Her work is well-known and welcome to researchers at the Long Term Ecological Research Network (LTER), established by the NSF. "The problems we work on at LTER sites need to be studied over different time scales and in diverse places," says Nicole Kaplan, a Colorado-based LTER data manager in the shortgrass steppe. "The topics we study - like wildlife management, or dynamics of plague in prairie dog metapopulations, will impact government decisions regarding land use. There are even longer-term questions, like regional climate changes, that need to be answered over decades. Yet we've never had a data integration tool like this before; it's all been PIs ad hoc forcing information together from diverse files."

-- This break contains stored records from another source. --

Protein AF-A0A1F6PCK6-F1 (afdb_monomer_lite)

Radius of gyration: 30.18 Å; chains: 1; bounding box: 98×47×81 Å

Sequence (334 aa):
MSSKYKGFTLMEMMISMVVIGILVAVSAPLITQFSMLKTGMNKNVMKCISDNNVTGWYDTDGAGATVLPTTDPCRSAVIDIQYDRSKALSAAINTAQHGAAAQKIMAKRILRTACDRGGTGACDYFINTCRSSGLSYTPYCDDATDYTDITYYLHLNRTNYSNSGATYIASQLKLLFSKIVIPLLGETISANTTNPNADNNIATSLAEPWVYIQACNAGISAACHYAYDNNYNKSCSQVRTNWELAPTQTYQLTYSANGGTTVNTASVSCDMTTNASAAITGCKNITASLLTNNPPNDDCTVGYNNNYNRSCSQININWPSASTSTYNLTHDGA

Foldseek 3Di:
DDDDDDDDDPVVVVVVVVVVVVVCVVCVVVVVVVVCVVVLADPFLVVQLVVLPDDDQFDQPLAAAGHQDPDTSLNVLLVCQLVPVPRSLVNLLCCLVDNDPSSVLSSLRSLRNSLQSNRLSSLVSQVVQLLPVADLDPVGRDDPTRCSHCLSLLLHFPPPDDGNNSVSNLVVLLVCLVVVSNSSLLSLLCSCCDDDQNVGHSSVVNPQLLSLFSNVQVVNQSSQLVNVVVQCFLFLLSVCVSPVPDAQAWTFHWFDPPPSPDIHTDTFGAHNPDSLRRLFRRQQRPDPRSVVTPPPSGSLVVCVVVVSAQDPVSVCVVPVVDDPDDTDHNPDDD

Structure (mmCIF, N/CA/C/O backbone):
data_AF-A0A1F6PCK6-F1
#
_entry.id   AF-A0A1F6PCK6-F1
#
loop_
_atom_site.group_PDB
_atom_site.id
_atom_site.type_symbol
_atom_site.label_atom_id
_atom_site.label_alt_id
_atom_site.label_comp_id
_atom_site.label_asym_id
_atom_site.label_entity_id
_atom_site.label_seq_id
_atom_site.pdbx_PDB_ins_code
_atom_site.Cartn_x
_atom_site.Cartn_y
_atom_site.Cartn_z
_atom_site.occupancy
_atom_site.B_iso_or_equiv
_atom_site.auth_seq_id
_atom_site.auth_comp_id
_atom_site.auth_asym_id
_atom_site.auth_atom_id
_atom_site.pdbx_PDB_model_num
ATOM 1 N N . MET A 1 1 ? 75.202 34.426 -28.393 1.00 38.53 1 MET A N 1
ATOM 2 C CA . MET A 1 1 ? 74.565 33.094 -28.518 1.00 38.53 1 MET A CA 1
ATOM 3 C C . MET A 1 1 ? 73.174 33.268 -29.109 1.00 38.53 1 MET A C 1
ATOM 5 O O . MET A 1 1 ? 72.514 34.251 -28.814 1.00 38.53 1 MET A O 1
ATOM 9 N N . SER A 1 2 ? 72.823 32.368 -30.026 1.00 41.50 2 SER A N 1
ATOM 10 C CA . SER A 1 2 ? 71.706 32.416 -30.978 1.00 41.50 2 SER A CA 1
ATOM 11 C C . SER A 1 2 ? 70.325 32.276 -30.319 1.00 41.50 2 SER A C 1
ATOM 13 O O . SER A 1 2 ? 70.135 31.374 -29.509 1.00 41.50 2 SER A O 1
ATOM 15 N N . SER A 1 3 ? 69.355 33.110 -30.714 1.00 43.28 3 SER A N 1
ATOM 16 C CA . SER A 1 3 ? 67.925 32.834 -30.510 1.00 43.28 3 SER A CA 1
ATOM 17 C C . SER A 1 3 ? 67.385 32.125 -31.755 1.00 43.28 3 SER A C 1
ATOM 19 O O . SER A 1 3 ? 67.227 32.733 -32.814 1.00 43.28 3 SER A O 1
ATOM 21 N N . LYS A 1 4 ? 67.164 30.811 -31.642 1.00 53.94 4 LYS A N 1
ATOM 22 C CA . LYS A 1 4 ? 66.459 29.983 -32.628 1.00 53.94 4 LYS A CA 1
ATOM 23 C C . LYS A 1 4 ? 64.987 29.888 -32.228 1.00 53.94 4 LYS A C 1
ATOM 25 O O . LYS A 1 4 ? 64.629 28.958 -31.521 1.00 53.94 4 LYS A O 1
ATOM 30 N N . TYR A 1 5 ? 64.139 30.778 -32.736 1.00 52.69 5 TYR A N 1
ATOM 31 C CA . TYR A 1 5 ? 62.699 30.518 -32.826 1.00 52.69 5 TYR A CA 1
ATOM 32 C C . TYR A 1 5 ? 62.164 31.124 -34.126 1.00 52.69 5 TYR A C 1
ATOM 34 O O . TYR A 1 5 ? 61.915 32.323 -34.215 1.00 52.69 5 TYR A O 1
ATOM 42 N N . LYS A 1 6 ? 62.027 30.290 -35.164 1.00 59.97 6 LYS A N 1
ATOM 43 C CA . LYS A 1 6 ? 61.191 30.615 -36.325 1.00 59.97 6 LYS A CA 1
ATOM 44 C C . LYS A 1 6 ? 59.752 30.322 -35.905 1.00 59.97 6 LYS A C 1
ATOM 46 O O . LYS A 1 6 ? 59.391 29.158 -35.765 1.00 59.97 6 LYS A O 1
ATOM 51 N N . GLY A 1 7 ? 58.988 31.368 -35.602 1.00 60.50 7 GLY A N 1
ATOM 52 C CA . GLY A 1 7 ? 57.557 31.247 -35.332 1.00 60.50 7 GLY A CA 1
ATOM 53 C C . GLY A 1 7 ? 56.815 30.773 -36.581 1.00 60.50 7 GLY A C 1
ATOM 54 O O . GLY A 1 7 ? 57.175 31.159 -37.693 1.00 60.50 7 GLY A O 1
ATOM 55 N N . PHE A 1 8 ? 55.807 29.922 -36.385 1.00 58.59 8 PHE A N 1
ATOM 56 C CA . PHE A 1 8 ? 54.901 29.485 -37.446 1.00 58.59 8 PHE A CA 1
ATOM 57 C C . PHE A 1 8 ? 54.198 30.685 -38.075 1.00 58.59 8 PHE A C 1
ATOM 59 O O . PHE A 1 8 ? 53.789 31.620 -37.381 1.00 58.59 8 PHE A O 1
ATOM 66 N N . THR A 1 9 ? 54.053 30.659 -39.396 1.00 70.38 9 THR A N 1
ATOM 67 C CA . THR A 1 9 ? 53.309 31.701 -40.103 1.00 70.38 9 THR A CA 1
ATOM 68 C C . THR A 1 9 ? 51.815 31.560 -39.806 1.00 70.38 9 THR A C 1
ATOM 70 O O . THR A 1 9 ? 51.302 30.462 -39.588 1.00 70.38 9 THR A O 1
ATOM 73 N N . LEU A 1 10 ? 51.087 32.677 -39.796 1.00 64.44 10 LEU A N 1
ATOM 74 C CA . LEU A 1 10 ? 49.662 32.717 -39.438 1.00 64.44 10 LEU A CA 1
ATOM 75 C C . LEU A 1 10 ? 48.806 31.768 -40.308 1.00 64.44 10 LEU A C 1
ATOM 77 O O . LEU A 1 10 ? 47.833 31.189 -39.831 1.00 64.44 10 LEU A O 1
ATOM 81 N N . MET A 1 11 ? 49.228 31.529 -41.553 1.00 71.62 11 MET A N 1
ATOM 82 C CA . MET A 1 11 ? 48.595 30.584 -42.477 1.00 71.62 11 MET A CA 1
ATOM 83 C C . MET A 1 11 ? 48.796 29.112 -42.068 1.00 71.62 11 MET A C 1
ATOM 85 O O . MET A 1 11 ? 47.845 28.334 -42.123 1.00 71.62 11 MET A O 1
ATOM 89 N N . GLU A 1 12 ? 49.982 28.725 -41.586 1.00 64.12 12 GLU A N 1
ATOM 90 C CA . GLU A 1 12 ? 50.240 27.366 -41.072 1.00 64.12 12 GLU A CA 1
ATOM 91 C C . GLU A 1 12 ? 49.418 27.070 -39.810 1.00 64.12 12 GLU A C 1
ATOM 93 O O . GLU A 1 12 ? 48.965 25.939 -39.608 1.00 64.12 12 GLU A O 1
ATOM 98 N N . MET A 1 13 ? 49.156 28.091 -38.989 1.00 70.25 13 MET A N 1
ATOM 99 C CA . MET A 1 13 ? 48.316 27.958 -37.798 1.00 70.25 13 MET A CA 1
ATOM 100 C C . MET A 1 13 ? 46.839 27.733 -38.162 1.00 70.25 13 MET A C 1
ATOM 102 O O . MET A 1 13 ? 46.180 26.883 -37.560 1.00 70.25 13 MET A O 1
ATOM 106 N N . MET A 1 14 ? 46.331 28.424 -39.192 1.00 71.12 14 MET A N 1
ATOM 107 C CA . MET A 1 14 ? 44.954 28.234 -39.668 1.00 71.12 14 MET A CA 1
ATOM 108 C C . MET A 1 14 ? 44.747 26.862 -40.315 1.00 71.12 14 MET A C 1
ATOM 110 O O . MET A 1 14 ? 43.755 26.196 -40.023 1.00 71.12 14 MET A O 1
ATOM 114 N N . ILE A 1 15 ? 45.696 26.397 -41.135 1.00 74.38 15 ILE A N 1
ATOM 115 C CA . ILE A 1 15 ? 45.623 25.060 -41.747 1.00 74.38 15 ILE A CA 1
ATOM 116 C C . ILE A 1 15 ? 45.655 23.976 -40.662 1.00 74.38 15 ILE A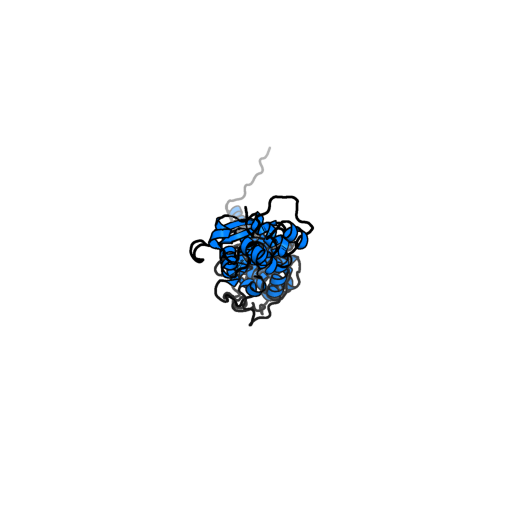 C 1
ATOM 118 O O . ILE A 1 15 ? 44.851 23.045 -40.695 1.00 74.38 15 ILE A O 1
ATOM 122 N N . SER A 1 16 ? 46.514 24.132 -39.651 1.00 74.31 16 SER A N 1
ATOM 123 C CA . SER A 1 16 ? 46.599 23.187 -38.532 1.00 74.31 16 SER A CA 1
ATOM 124 C C . SER A 1 16 ? 45.294 23.120 -37.730 1.00 74.31 16 SER A C 1
ATOM 126 O O . SER A 1 16 ? 44.844 22.028 -37.391 1.00 74.31 16 SER A O 1
ATOM 128 N N . MET A 1 17 ? 44.632 24.257 -37.481 1.00 71.56 17 MET A N 1
ATOM 129 C CA . MET A 1 17 ? 43.328 24.283 -36.805 1.00 71.56 17 MET A CA 1
ATOM 130 C C . MET A 1 17 ? 42.223 23.592 -37.609 1.00 71.56 17 MET A C 1
ATOM 132 O O . MET A 1 17 ? 41.419 22.867 -37.028 1.00 71.56 17 MET A O 1
ATOM 136 N N . VAL A 1 18 ? 42.193 23.766 -38.933 1.00 72.25 18 VAL A N 1
ATOM 137 C CA . VAL A 1 18 ? 41.200 23.106 -39.796 1.00 72.25 18 VAL A CA 1
ATOM 138 C C . VAL A 1 18 ? 41.428 21.594 -39.835 1.00 72.25 18 VAL A C 1
ATOM 140 O O . VAL A 1 18 ? 40.477 20.829 -39.693 1.00 72.25 18 VAL A O 1
ATOM 143 N N . VAL A 1 19 ? 42.682 21.145 -39.948 1.00 72.62 19 VAL A N 1
ATOM 144 C CA . VAL A 1 19 ? 43.024 19.712 -39.941 1.00 72.62 19 VAL A CA 1
ATOM 145 C C . VAL A 1 19 ? 42.696 19.071 -38.592 1.00 72.62 19 VAL A C 1
ATOM 147 O O . VAL A 1 19 ? 42.109 17.991 -38.562 1.00 72.62 19 VAL A O 1
ATOM 150 N N . ILE A 1 20 ? 42.991 19.745 -37.475 1.00 71.75 20 ILE A N 1
ATOM 151 C CA . ILE A 1 20 ? 42.599 19.280 -36.137 1.00 71.75 20 ILE A CA 1
ATOM 152 C C . ILE A 1 20 ? 41.071 19.255 -36.006 1.00 71.75 20 ILE A C 1
ATOM 154 O O . ILE A 1 20 ? 40.532 18.282 -35.491 1.00 71.75 20 ILE A O 1
ATOM 158 N N . GLY A 1 21 ? 40.357 20.261 -36.518 1.00 63.16 21 GLY A N 1
ATOM 159 C CA . GLY A 1 21 ? 38.892 20.300 -36.508 1.00 63.16 21 GLY A CA 1
ATOM 160 C C . GLY A 1 21 ? 38.256 19.136 -37.272 1.00 63.16 21 GLY A C 1
ATOM 161 O O . GLY A 1 21 ? 37.352 18.480 -36.755 1.00 63.16 21 GLY A O 1
ATOM 162 N N . ILE A 1 22 ? 38.774 18.817 -38.462 1.00 68.00 22 ILE A N 1
ATOM 163 C CA . ILE A 1 22 ? 38.329 17.662 -39.255 1.00 68.00 22 ILE A CA 1
ATOM 164 C C . ILE A 1 22 ? 38.677 16.353 -38.536 1.00 68.00 22 ILE A C 1
ATOM 166 O O . ILE A 1 22 ? 37.825 15.475 -38.423 1.00 68.00 22 ILE A O 1
ATOM 170 N N . LEU A 1 23 ? 39.890 16.224 -37.989 1.00 60.84 23 LEU A N 1
ATOM 171 C CA . LEU A 1 23 ? 40.294 15.039 -37.228 1.00 60.84 23 LEU A CA 1
ATOM 172 C C . LEU A 1 23 ? 39.424 14.834 -35.985 1.00 60.84 23 LEU A C 1
ATOM 174 O O . LEU A 1 23 ? 39.044 13.701 -35.705 1.00 60.84 23 LEU A O 1
ATOM 178 N N . VAL A 1 24 ? 39.051 15.896 -35.268 1.00 64.06 24 VAL A N 1
ATOM 179 C CA . VAL A 1 24 ? 38.138 15.832 -34.115 1.00 64.06 24 VAL A CA 1
ATOM 180 C C . VAL A 1 24 ? 36.723 15.451 -34.556 1.00 64.06 24 VAL A C 1
ATOM 182 O O . VAL A 1 24 ? 36.116 14.584 -33.936 1.00 64.06 24 VAL A O 1
ATOM 185 N N . ALA A 1 25 ? 36.211 16.007 -35.657 1.00 61.19 25 ALA A N 1
ATOM 186 C CA . ALA A 1 25 ? 34.890 15.653 -36.180 1.00 61.19 25 ALA A CA 1
ATOM 187 C C . ALA A 1 25 ? 34.812 14.186 -36.651 1.00 61.19 25 ALA A C 1
ATOM 189 O O . ALA A 1 25 ? 33.826 13.501 -36.385 1.00 61.19 25 ALA A O 1
ATOM 190 N N . VAL A 1 26 ? 35.869 13.679 -37.295 1.00 61.56 26 VAL A N 1
ATOM 191 C CA . VAL A 1 26 ? 35.951 12.289 -37.781 1.00 61.56 26 VAL A CA 1
ATOM 192 C C . VAL A 1 26 ? 36.242 11.298 -36.645 1.00 61.56 26 VAL A C 1
ATOM 194 O O . VAL A 1 26 ? 35.814 10.147 -36.707 1.00 61.56 26 VAL A O 1
ATOM 197 N N . SER A 1 27 ? 36.922 11.728 -35.577 1.00 52.00 27 SER A N 1
ATOM 198 C CA . SER A 1 27 ? 37.222 10.885 -34.409 1.00 52.00 27 SER A CA 1
ATOM 199 C C . SER A 1 27 ? 36.182 10.964 -33.289 1.00 52.00 27 SER A C 1
ATOM 201 O O . SER A 1 27 ? 36.154 10.068 -32.449 1.00 52.00 27 SER A O 1
ATOM 203 N N . ALA A 1 28 ? 35.271 11.944 -33.283 1.00 55.94 28 ALA A N 1
ATOM 204 C CA . ALA A 1 28 ? 34.190 12.041 -32.297 1.00 55.94 28 ALA A CA 1
ATOM 205 C C . ALA A 1 28 ? 33.302 10.774 -32.213 1.00 55.94 28 ALA A C 1
ATOM 207 O O . ALA A 1 28 ? 33.017 10.335 -31.091 1.00 55.94 28 ALA A O 1
ATOM 208 N N . PRO A 1 29 ? 32.928 10.104 -33.327 1.00 53.38 29 PRO A N 1
ATOM 209 C CA . PRO A 1 29 ? 32.226 8.818 -33.280 1.00 53.38 29 PRO A CA 1
ATOM 210 C C . PRO A 1 29 ? 33.062 7.698 -32.641 1.00 53.38 29 PRO A C 1
ATOM 212 O O . PRO A 1 29 ? 32.525 6.830 -31.959 1.00 53.38 29 PRO A O 1
ATOM 215 N N . LEU A 1 30 ? 34.386 7.715 -32.824 1.00 53.81 30 LEU A N 1
ATOM 216 C CA . LEU A 1 30 ? 35.291 6.737 -32.217 1.00 53.81 30 LEU A CA 1
ATOM 217 C C . LEU A 1 30 ? 35.497 7.020 -30.726 1.00 53.81 30 LEU A C 1
ATOM 219 O O . LEU A 1 30 ? 35.418 6.099 -29.922 1.00 53.81 30 LEU A O 1
ATOM 223 N N . ILE A 1 31 ? 35.685 8.279 -30.326 1.00 53.25 31 ILE A N 1
ATOM 224 C CA . ILE A 1 31 ? 35.842 8.685 -28.920 1.00 53.25 31 ILE A CA 1
ATOM 225 C C . ILE A 1 31 ? 34.575 8.368 -28.116 1.00 53.25 31 ILE A C 1
ATOM 227 O O . ILE A 1 31 ? 34.665 7.869 -26.995 1.00 53.25 31 ILE A O 1
ATOM 231 N N . THR A 1 32 ? 33.390 8.583 -28.690 1.00 53.06 32 THR A N 1
ATOM 232 C CA . THR A 1 32 ? 32.115 8.200 -28.060 1.00 53.06 32 THR A CA 1
ATOM 233 C C . THR A 1 32 ? 31.960 6.681 -27.950 1.00 53.06 32 THR A C 1
ATOM 235 O O . THR A 1 32 ? 31.569 6.194 -26.890 1.00 53.06 32 THR A O 1
ATOM 238 N N . GLN A 1 33 ? 32.359 5.907 -28.966 1.00 48.81 33 GLN A N 1
ATOM 239 C CA . GLN A 1 33 ? 32.369 4.439 -28.886 1.00 48.81 33 GLN A CA 1
ATOM 240 C C . GLN A 1 33 ? 33.384 3.899 -27.864 1.00 48.81 33 GLN A C 1
ATOM 242 O O . GLN A 1 33 ? 33.059 2.991 -27.098 1.00 48.81 33 GLN A O 1
ATOM 247 N N . PHE A 1 34 ? 34.584 4.478 -27.788 1.00 44.97 34 PHE A N 1
ATOM 248 C CA . PHE A 1 34 ? 35.593 4.116 -26.789 1.00 44.97 34 PHE A CA 1
ATOM 249 C C . PHE A 1 34 ? 35.183 4.531 -25.369 1.00 44.97 34 PHE A C 1
ATOM 251 O O . PHE A 1 34 ? 35.441 3.790 -24.423 1.00 44.97 34 PHE A O 1
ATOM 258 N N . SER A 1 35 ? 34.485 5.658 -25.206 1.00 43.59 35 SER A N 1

"As a computer scientist, I look at their work and say if we knew earlier the characteristics of the datasets we would be able to do more for you, we could help you do a lot to manage your data," says Cushing. Still, it's not easy on her side either. She estimates it may take up to five years to fully develop the software tools, though they put preliminary prototypes into the hands of scientists as they are developed. The ecologists are eagerly awaiting them, "Judy's tools will be able to provide a visual summary of data over space and time that helps PIs begin to analyze data in ways that let them see significant trends," says Kaplan, "In addition, if they see their data in a new way, they may be able to ask new questions and start new investigations."

In the meantime, there'll still be plenty of ecologists climbing trees.